Fortunately both telnet and ssh to root user on port 9222 with the previously set admin password worked.

I tried Terra-master support, and got exactly the level of support I expected. They suggested I reboot. I explained I did. They suggested I reboot again. And again. And again. Ok, enough of this. I'm on my own.

BTRFS is the file system used in this NAS. Attempting to manually mount the file system from command line resulted in a superblock error:

mount -t btrfs -o ro,usebackuproot /dev/mapper/vg0-lv0 /mnt/jdraidrecovery/
mount: /mnt/jdraidrecovery: can't read superblock on /dev/mapper/vg0-lv0.

I tried doing a read-only check:

btrfs check  /dev/mapper/vg0-lv0

That quickly failed due to RAM exhaustion.
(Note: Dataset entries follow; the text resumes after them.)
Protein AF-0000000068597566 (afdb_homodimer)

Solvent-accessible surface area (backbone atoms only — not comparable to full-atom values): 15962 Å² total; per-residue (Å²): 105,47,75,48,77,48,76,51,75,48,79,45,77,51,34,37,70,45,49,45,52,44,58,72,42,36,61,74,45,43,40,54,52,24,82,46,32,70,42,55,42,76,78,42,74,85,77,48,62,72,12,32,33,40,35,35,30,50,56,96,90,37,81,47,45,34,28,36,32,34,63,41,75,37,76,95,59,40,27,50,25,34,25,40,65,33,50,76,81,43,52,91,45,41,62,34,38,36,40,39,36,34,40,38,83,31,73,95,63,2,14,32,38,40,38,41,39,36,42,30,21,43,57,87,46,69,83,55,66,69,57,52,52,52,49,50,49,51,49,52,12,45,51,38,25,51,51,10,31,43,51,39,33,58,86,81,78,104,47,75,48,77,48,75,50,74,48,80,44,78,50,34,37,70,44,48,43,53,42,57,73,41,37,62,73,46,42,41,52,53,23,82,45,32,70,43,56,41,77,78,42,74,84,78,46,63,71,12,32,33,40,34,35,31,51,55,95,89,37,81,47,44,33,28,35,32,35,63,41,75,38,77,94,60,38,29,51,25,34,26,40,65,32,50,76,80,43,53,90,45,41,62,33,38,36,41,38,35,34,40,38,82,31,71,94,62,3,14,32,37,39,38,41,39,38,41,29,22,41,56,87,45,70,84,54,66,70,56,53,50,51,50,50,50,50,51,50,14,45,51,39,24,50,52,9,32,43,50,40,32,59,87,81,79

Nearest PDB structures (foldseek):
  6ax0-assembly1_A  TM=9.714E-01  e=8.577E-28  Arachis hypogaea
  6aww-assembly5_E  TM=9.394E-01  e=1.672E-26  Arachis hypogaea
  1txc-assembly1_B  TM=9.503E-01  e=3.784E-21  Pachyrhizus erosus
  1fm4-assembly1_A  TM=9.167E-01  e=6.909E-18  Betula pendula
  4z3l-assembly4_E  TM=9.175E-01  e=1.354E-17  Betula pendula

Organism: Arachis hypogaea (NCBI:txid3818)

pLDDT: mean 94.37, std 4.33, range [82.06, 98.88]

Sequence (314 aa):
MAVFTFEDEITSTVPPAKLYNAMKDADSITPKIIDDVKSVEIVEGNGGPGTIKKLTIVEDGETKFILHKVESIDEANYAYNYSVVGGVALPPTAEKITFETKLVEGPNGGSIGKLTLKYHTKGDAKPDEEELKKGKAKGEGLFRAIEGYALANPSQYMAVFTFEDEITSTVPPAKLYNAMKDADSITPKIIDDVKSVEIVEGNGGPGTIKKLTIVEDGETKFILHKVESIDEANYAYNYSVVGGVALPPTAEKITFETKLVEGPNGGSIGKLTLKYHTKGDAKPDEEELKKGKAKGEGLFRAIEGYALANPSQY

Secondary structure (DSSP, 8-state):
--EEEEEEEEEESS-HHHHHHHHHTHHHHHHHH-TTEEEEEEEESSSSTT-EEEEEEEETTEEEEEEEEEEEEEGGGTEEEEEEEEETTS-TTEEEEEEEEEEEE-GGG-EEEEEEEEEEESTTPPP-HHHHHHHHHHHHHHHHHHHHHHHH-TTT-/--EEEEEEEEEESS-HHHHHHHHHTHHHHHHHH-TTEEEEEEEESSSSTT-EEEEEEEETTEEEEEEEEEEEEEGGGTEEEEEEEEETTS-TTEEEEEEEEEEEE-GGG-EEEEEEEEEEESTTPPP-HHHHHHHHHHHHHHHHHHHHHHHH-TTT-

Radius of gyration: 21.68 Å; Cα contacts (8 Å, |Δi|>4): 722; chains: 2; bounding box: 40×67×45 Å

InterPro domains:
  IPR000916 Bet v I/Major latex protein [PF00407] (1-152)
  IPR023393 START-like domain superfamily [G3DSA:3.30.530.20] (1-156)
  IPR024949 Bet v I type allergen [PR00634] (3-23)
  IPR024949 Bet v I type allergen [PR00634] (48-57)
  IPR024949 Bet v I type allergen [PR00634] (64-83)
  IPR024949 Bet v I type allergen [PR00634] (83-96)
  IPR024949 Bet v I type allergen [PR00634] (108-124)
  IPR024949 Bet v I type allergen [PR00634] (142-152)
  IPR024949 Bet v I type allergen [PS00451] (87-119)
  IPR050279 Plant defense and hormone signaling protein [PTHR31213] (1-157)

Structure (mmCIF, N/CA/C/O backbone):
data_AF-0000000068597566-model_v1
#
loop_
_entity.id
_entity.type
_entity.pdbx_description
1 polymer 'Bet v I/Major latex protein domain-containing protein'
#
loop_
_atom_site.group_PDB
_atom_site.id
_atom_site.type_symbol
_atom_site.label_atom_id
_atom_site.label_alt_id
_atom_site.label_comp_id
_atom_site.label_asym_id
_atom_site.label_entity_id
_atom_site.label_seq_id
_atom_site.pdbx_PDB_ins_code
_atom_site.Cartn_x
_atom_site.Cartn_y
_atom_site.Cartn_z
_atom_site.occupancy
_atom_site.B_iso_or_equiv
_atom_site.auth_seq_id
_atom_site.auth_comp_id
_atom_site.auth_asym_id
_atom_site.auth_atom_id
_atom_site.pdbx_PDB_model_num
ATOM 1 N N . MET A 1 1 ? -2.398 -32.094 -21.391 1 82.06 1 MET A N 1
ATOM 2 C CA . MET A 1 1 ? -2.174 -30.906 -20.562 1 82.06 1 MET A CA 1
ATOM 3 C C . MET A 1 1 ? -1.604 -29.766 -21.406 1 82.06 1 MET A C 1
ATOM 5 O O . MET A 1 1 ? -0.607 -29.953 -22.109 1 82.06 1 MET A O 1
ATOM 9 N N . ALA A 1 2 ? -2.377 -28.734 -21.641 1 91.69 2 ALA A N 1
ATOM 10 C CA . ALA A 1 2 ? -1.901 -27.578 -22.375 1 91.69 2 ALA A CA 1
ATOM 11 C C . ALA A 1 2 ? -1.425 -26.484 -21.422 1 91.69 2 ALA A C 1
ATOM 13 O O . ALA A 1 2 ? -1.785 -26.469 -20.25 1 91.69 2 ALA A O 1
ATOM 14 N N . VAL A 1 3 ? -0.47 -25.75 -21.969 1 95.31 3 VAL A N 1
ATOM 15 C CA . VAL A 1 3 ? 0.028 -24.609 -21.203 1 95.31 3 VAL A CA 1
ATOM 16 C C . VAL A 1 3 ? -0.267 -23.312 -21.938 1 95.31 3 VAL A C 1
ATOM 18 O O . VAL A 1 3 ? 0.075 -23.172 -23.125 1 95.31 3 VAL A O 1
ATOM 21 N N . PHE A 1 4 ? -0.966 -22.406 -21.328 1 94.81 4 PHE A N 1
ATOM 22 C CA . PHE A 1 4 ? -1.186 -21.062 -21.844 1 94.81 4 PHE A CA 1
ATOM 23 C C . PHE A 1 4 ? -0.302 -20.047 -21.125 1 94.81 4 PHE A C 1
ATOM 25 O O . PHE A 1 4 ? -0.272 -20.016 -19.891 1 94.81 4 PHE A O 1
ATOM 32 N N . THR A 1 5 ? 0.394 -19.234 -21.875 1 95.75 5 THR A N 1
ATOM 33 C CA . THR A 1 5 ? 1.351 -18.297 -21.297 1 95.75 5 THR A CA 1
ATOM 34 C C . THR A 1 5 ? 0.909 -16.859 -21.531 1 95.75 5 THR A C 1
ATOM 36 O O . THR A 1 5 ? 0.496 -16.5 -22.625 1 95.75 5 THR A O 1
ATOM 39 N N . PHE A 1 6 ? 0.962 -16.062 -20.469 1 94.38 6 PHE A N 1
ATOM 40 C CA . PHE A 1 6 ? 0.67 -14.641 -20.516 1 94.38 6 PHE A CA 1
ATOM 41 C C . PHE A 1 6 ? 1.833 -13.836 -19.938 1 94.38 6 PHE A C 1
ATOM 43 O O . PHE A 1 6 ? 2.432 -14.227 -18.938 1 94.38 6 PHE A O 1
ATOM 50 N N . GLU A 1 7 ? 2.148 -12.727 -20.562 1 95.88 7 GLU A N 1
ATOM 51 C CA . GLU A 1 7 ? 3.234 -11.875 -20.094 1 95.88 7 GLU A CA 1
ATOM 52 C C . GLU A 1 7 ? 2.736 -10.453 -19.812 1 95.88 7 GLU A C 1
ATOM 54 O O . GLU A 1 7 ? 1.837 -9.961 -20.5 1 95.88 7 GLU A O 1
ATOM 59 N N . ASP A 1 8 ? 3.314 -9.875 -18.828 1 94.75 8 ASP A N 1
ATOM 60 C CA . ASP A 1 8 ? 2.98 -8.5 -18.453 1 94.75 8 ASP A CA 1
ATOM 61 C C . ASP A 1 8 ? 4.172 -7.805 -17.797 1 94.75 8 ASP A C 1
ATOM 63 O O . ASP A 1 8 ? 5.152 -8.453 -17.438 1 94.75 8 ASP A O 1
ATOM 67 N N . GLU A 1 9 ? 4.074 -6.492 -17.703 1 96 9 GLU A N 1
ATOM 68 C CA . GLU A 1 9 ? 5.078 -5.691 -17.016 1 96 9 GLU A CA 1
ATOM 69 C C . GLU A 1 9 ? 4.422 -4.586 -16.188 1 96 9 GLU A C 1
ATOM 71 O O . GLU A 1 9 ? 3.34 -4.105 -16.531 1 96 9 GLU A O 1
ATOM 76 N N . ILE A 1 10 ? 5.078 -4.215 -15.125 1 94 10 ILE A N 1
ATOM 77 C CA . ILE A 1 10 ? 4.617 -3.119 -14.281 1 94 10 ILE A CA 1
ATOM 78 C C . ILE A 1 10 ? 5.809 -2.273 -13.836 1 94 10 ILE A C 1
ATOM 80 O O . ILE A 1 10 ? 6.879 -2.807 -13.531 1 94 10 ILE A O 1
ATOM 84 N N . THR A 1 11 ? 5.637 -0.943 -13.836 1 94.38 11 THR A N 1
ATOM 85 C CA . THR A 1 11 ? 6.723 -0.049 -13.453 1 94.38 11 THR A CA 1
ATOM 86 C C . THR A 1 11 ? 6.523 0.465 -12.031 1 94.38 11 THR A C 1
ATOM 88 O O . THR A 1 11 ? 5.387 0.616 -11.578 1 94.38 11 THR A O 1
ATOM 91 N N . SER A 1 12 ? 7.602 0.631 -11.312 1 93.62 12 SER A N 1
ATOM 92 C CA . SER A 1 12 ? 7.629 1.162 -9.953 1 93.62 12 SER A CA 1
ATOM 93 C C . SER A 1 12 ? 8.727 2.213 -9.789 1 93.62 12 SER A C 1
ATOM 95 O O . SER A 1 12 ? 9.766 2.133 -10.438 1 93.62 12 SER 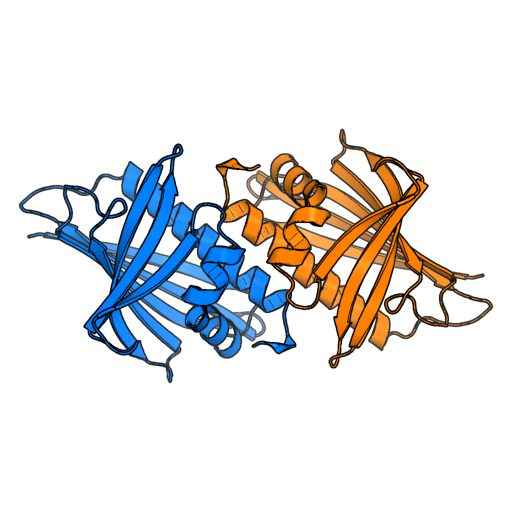A O 1
ATOM 97 N N . THR A 1 13 ? 8.516 3.164 -8.953 1 90.38 13 THR A N 1
ATOM 98 C CA . THR A 1 13 ? 9.539 4.152 -8.641 1 90.38 13 THR A CA 1
ATOM 99 C C . THR A 1 13 ? 10.523 3.609 -7.605 1 90.38 13 THR A C 1
ATOM 101 O O . THR A 1 13 ? 11.539 4.246 -7.312 1 90.38 13 THR A O 1
ATOM 104 N N . VAL A 1 14 ? 10.289 2.457 -6.992 1 94.75 14 VAL A N 1
ATOM 105 C CA . VAL A 1 14 ? 11.125 1.854 -5.965 1 94.75 14 VAL A CA 1
ATOM 106 C C . VAL A 1 14 ? 12.281 1.096 -6.617 1 94.75 14 VAL A C 1
ATOM 108 O O . VAL A 1 14 ? 12.07 0.31 -7.543 1 94.75 14 VAL A O 1
ATOM 111 N N . PRO A 1 15 ? 13.5 1.312 -6.152 1 97.25 15 PRO A N 1
ATOM 112 C CA . PRO A 1 15 ? 14.625 0.569 -6.723 1 97.25 15 PRO A CA 1
ATOM 113 C C . PRO A 1 15 ? 14.453 -0.944 -6.605 1 97.25 15 PRO A C 1
ATOM 115 O O . PRO A 1 15 ? 13.836 -1.428 -5.648 1 97.25 15 PRO A O 1
ATOM 118 N N . PRO A 1 16 ? 15.062 -1.682 -7.488 1 97.94 16 PRO A N 1
ATOM 119 C CA . PRO A 1 16 ? 14.82 -3.125 -7.559 1 97.94 16 PRO A CA 1
ATOM 120 C C . PRO A 1 16 ? 15.203 -3.848 -6.266 1 97.94 16 PRO A C 1
ATOM 122 O O . PRO A 1 16 ? 14.445 -4.699 -5.789 1 97.94 16 PRO A O 1
ATOM 125 N N . ALA A 1 17 ? 16.344 -3.553 -5.73 1 97.44 17 ALA A N 1
ATOM 126 C CA . ALA A 1 17 ? 16.797 -4.25 -4.523 1 97.44 17 ALA A CA 1
ATOM 127 C C . ALA A 1 17 ? 15.797 -4.059 -3.383 1 97.44 17 ALA A C 1
ATOM 129 O O . ALA A 1 17 ? 15.43 -5.02 -2.703 1 97.44 17 ALA A O 1
ATOM 130 N N . LYS A 1 18 ? 15.367 -2.803 -3.172 1 96.94 18 LYS A N 1
ATOM 131 C CA . LYS A 1 18 ? 14.414 -2.486 -2.107 1 96.94 18 LYS A CA 1
ATOM 132 C C . LYS A 1 18 ? 13.078 -3.176 -2.344 1 96.94 18 LYS A C 1
ATOM 134 O O . LYS A 1 18 ? 12.508 -3.771 -1.425 1 96.94 18 LYS A O 1
ATOM 139 N N . LEU A 1 19 ? 12.578 -3.086 -3.57 1 97.44 19 LEU A N 1
ATOM 140 C CA . LEU A 1 19 ? 11.297 -3.701 -3.912 1 97.44 19 LEU A CA 1
ATOM 141 C C . LEU A 1 19 ? 11.367 -5.219 -3.76 1 97.44 19 LEU A C 1
ATOM 143 O O . LEU A 1 19 ? 10.43 -5.836 -3.244 1 97.44 19 LEU A O 1
ATOM 147 N N . TYR A 1 20 ? 12.5 -5.793 -4.172 1 98.19 20 TYR A N 1
ATOM 148 C CA . TYR A 1 20 ? 12.688 -7.234 -4.043 1 98.19 20 TYR A CA 1
ATOM 149 C C . TYR A 1 20 ? 12.664 -7.66 -2.58 1 98.19 20 TYR A C 1
ATOM 151 O O . TYR A 1 20 ? 12.039 -8.656 -2.225 1 98.19 20 TYR A O 1
ATOM 159 N N . ASN A 1 21 ? 13.305 -6.91 -1.76 1 96.88 21 ASN A N 1
ATOM 160 C CA . ASN A 1 21 ? 13.352 -7.23 -0.337 1 96.88 21 ASN A CA 1
ATOM 161 C C . ASN A 1 21 ? 11.969 -7.133 0.305 1 96.88 21 ASN A C 1
ATOM 163 O O . ASN A 1 21 ? 11.625 -7.93 1.179 1 96.88 21 ASN A O 1
ATOM 167 N N . ALA A 1 22 ? 11.211 -6.164 -0.096 1 96.44 22 ALA A N 1
ATOM 168 C CA . ALA A 1 22 ? 9.836 -6.07 0.394 1 96.44 22 ALA A CA 1
ATOM 169 C C . ALA A 1 22 ? 9.008 -7.27 -0.058 1 96.44 22 ALA A C 1
ATOM 171 O O . ALA A 1 22 ? 8.258 -7.844 0.733 1 96.44 22 ALA A O 1
ATOM 172 N N . MET A 1 23 ? 9.148 -7.645 -1.32 1 96.38 23 MET A N 1
ATOM 173 C CA . MET A 1 23 ? 8.391 -8.766 -1.876 1 96.38 23 MET A CA 1
ATOM 174 C C . MET A 1 23 ? 8.781 -10.07 -1.194 1 96.38 23 MET A C 1
ATOM 176 O O . MET A 1 23 ? 7.938 -10.953 -1 1 96.38 23 MET A O 1
ATOM 180 N N . LYS A 1 24 ? 10 -10.195 -0.816 1 93.69 24 LYS A N 1
ATOM 181 C CA . LYS A 1 24 ? 10.453 -11.375 -0.085 1 93.69 24 LYS A CA 1
ATOM 182 C C . LYS A 1 24 ? 9.75 -11.492 1.261 1 93.69 24 LYS A C 1
ATOM 184 O O . LYS A 1 24 ? 9.578 -12.602 1.781 1 93.69 24 LYS A O 1
ATOM 189 N N . ASP A 1 25 ? 9.375 -10.367 1.765 1 94.69 25 ASP A N 1
ATOM 190 C CA . ASP A 1 25 ? 8.719 -10.32 3.066 1 94.69 25 ASP A CA 1
ATOM 191 C C . ASP A 1 25 ? 7.199 -10.359 2.916 1 94.69 25 ASP A C 1
ATOM 193 O O . ASP A 1 25 ? 6.469 -10.062 3.861 1 94.69 25 ASP A O 1
ATOM 197 N N . ALA A 1 26 ? 6.656 -10.672 1.745 1 94.5 26 ALA A N 1
ATOM 198 C CA . ALA A 1 26 ? 5.227 -10.625 1.433 1 94.5 26 ALA A CA 1
ATOM 199 C C . ALA A 1 26 ? 4.426 -11.477 2.412 1 94.5 26 ALA A C 1
ATOM 201 O O . ALA A 1 26 ? 3.291 -11.133 2.758 1 94.5 26 ALA A O 1
ATOM 202 N N . ASP A 1 27 ? 4.953 -12.539 2.855 1 95.56 27 ASP A N 1
ATOM 203 C CA . ASP A 1 27 ? 4.23 -13.43 3.76 1 95.56 27 ASP A CA 1
ATOM 204 C C . ASP A 1 27 ? 3.861 -12.711 5.055 1 95.56 27 ASP A C 1
ATOM 206 O O . ASP A 1 27 ? 2.795 -12.953 5.625 1 95.56 27 ASP A O 1
ATOM 210 N N . SER A 1 28 ? 4.73 -11.891 5.527 1 94.31 28 SER A N 1
ATOM 211 C CA . SER A 1 28 ? 4.484 -11.141 6.758 1 94.31 28 SER A CA 1
ATOM 212 C C . SER A 1 28 ? 3.654 -9.891 6.488 1 94.31 28 SER A C 1
ATOM 214 O O . SER A 1 28 ? 2.875 -9.461 7.34 1 94.31 28 SER A O 1
ATOM 216 N N . ILE A 1 29 ? 3.734 -9.289 5.332 1 95.5 29 ILE A N 1
ATOM 217 C CA . ILE A 1 29 ? 3.107 -8.016 4.984 1 95.5 29 ILE A CA 1
ATOM 218 C C . ILE A 1 29 ? 1.659 -8.25 4.562 1 95.5 29 ILE A C 1
ATOM 220 O O . ILE A 1 29 ? 0.767 -7.484 4.93 1 95.5 29 ILE A O 1
ATOM 224 N N . THR A 1 30 ? 1.363 -9.312 3.824 1 96.12 30 THR A N 1
ATOM 225 C CA . THR A 1 30 ? 0.09 -9.547 3.152 1 96.12 30 THR A CA 1
ATOM 226 C C . THR A 1 30 ? -1.058 -9.57 4.16 1 96.12 30 THR A C 1
ATOM 228 O O . THR A 1 30 ? -2.084 -8.922 3.947 1 96.12 30 THR A O 1
ATOM 231 N N . PRO A 1 31 ? -0.89 -10.242 5.312 1 95.5 31 PRO A N 1
ATOM 232 C CA . PRO A 1 31 ? -2 -10.234 6.266 1 95.5 31 PRO A CA 1
ATOM 233 C C . PRO A 1 31 ? -2.295 -8.844 6.816 1 95.5 31 PRO A C 1
ATOM 235 O O . PRO A 1 31 ? -3.377 -8.609 7.359 1 95.5 31 PRO A O 1
ATOM 238 N N . LYS A 1 32 ? -1.376 -7.93 6.727 1 92.88 32 LYS A N 1
ATOM 239 C CA . LYS A 1 32 ? -1.551 -6.566 7.223 1 92.88 32 LYS A CA 1
ATOM 240 C C . LYS A 1 32 ? -2.268 -5.699 6.191 1 92.88 32 LYS A C 1
ATOM 242 O O . LYS A 1 32 ? -3.092 -4.855 6.551 1 92.88 32 LYS A O 1
ATOM 247 N N . ILE A 1 33 ? -1.989 -6.043 4.91 1 94.06 33 ILE A N 1
ATOM 248 C CA . ILE A 1 33 ? -2.379 -5.055 3.912 1 94.06 33 ILE A CA 1
ATOM 249 C C . ILE A 1 33 ? -3.555 -5.586 3.094 1 94.06 33 ILE A C 1
ATOM 251 O O . ILE A 1 33 ? -4.199 -4.832 2.359 1 94.06 33 ILE A O 1
ATOM 255 N N . ILE A 1 34 ? -3.816 -6.875 3.16 1 93.88 34 ILE A N 1
ATOM 256 C CA . ILE A 1 34 ? -4.977 -7.484 2.523 1 93.88 34 ILE A CA 1
ATOM 257 C C . ILE A 1 34 ? -5.945 -7.992 3.592 1 93.88 34 ILE A C 1
ATOM 259 O O . ILE A 1 34 ? -5.695 -9.016 4.234 1 93.88 34 ILE A O 1
ATOM 263 N N . ASP A 1 35 ? -7.062 -7.441 3.656 1 92.25 35 ASP A N 1
ATOM 264 C CA . ASP A 1 35 ? -7.973 -7.68 4.77 1 92.25 35 ASP A CA 1
ATOM 265 C C . ASP A 1 35 ? -8.484 -9.117 4.766 1 92.25 35 ASP A C 1
ATOM 267 O O . ASP A 1 35 ? -8.711 -9.711 5.824 1 92.25 35 ASP A O 1
ATOM 271 N N . ASP A 1 36 ? -8.609 -9.656 3.6 1 93 36 ASP A N 1
ATOM 272 C CA . ASP A 1 36 ? -9.18 -10.992 3.484 1 93 36 ASP A CA 1
ATOM 273 C C . ASP A 1 36 ? -8.164 -12.07 3.857 1 93 36 ASP A C 1
ATOM 275 O O . ASP A 1 36 ? -8.523 -13.227 4.059 1 93 36 ASP A O 1
ATOM 279 N N . VAL A 1 37 ? -6.922 -11.719 3.945 1 95.31 37 VAL A N 1
ATOM 280 C CA . VAL A 1 37 ? -5.879 -12.695 4.258 1 95.31 37 VAL A CA 1
ATOM 281 C C . VAL A 1 37 ? -5.578 -12.664 5.754 1 95.31 37 VAL A C 1
ATOM 283 O O . VAL A 1 37 ? -5.219 -11.625 6.305 1 95.31 37 VAL A O 1
ATOM 286 N N . LYS A 1 38 ? -5.609 -13.773 6.359 1 96.81 38 LYS A N 1
ATOM 287 C CA . LYS A 1 38 ? -5.441 -13.859 7.809 1 96.81 38 LYS A CA 1
ATOM 288 C C . LYS A 1 38 ? -4.027 -14.305 8.172 1 96.81 38 LYS A C 1
ATOM 290 O O . LYS A 1 38 ? -3.453 -13.828 9.156 1 96.81 38 LYS A O 1
ATOM 295 N N . SER A 1 39 ? -3.541 -15.234 7.348 1 97.44 39 SER A N 1
ATOM 296 C CA . SER A 1 39 ? -2.199 -15.727 7.637 1 97.44 39 SER A CA 1
ATOM 297 C C . SER A 1 39 ? -1.577 -16.391 6.414 1 97.44 39 SER A C 1
ATOM 299 O O . SER A 1 39 ? -2.285 -16.766 5.477 1 97.44 39 SER A O 1
ATOM 301 N N . VAL A 1 40 ? -0.286 -16.484 6.414 1 97.69 40 VAL A N 1
ATOM 302 C CA . VAL A 1 40 ? 0.533 -17.266 5.496 1 97.69 40 VAL A CA 1
ATOM 303 C C . VAL A 1 40 ? 1.516 -18.125 6.281 1 97.69 40 VAL A C 1
ATOM 305 O O . VAL A 1 40 ? 2.318 -17.609 7.062 1 97.69 40 VAL A O 1
ATOM 308 N N . GLU A 1 41 ? 1.491 -19.422 6.062 1 98.12 41 GLU A N 1
ATOM 309 C CA . GLU A 1 41 ? 2.334 -20.328 6.84 1 98.12 41 GLU A CA 1
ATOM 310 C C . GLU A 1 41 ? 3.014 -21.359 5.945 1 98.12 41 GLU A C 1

It came with 4GB RAM and it would seem that is no where enough to check a 50TB RAID. There is supposed to be a low mem checker mode, but that didn't appear to be available on the installed btrfs utilities. That would explain why a reboot wasn't recovering the NAS. From the logs it looks like recovery was started but was quickly killed by the OS for exhausting RAM.

The fix:

Mount an external SATA SSD via USB adapter and create a 16GB swap file and then manually set the OS to swapon that.

btrfs check --clear-space-cache v2 /dev/mapper/vg0-lv0 

btrfs check --repair  /dev/mapper/vg0-lv0


This took 5 hours+ to complete. However when competed I was able to manually mount the RAID device. Then reboot and all was normal.

Generally I'm quite pleased with this device. It offered a 10Gbps ethernet port at a very competitive price point. However the price you pay for that cheapness is having to figure problems like this on your own.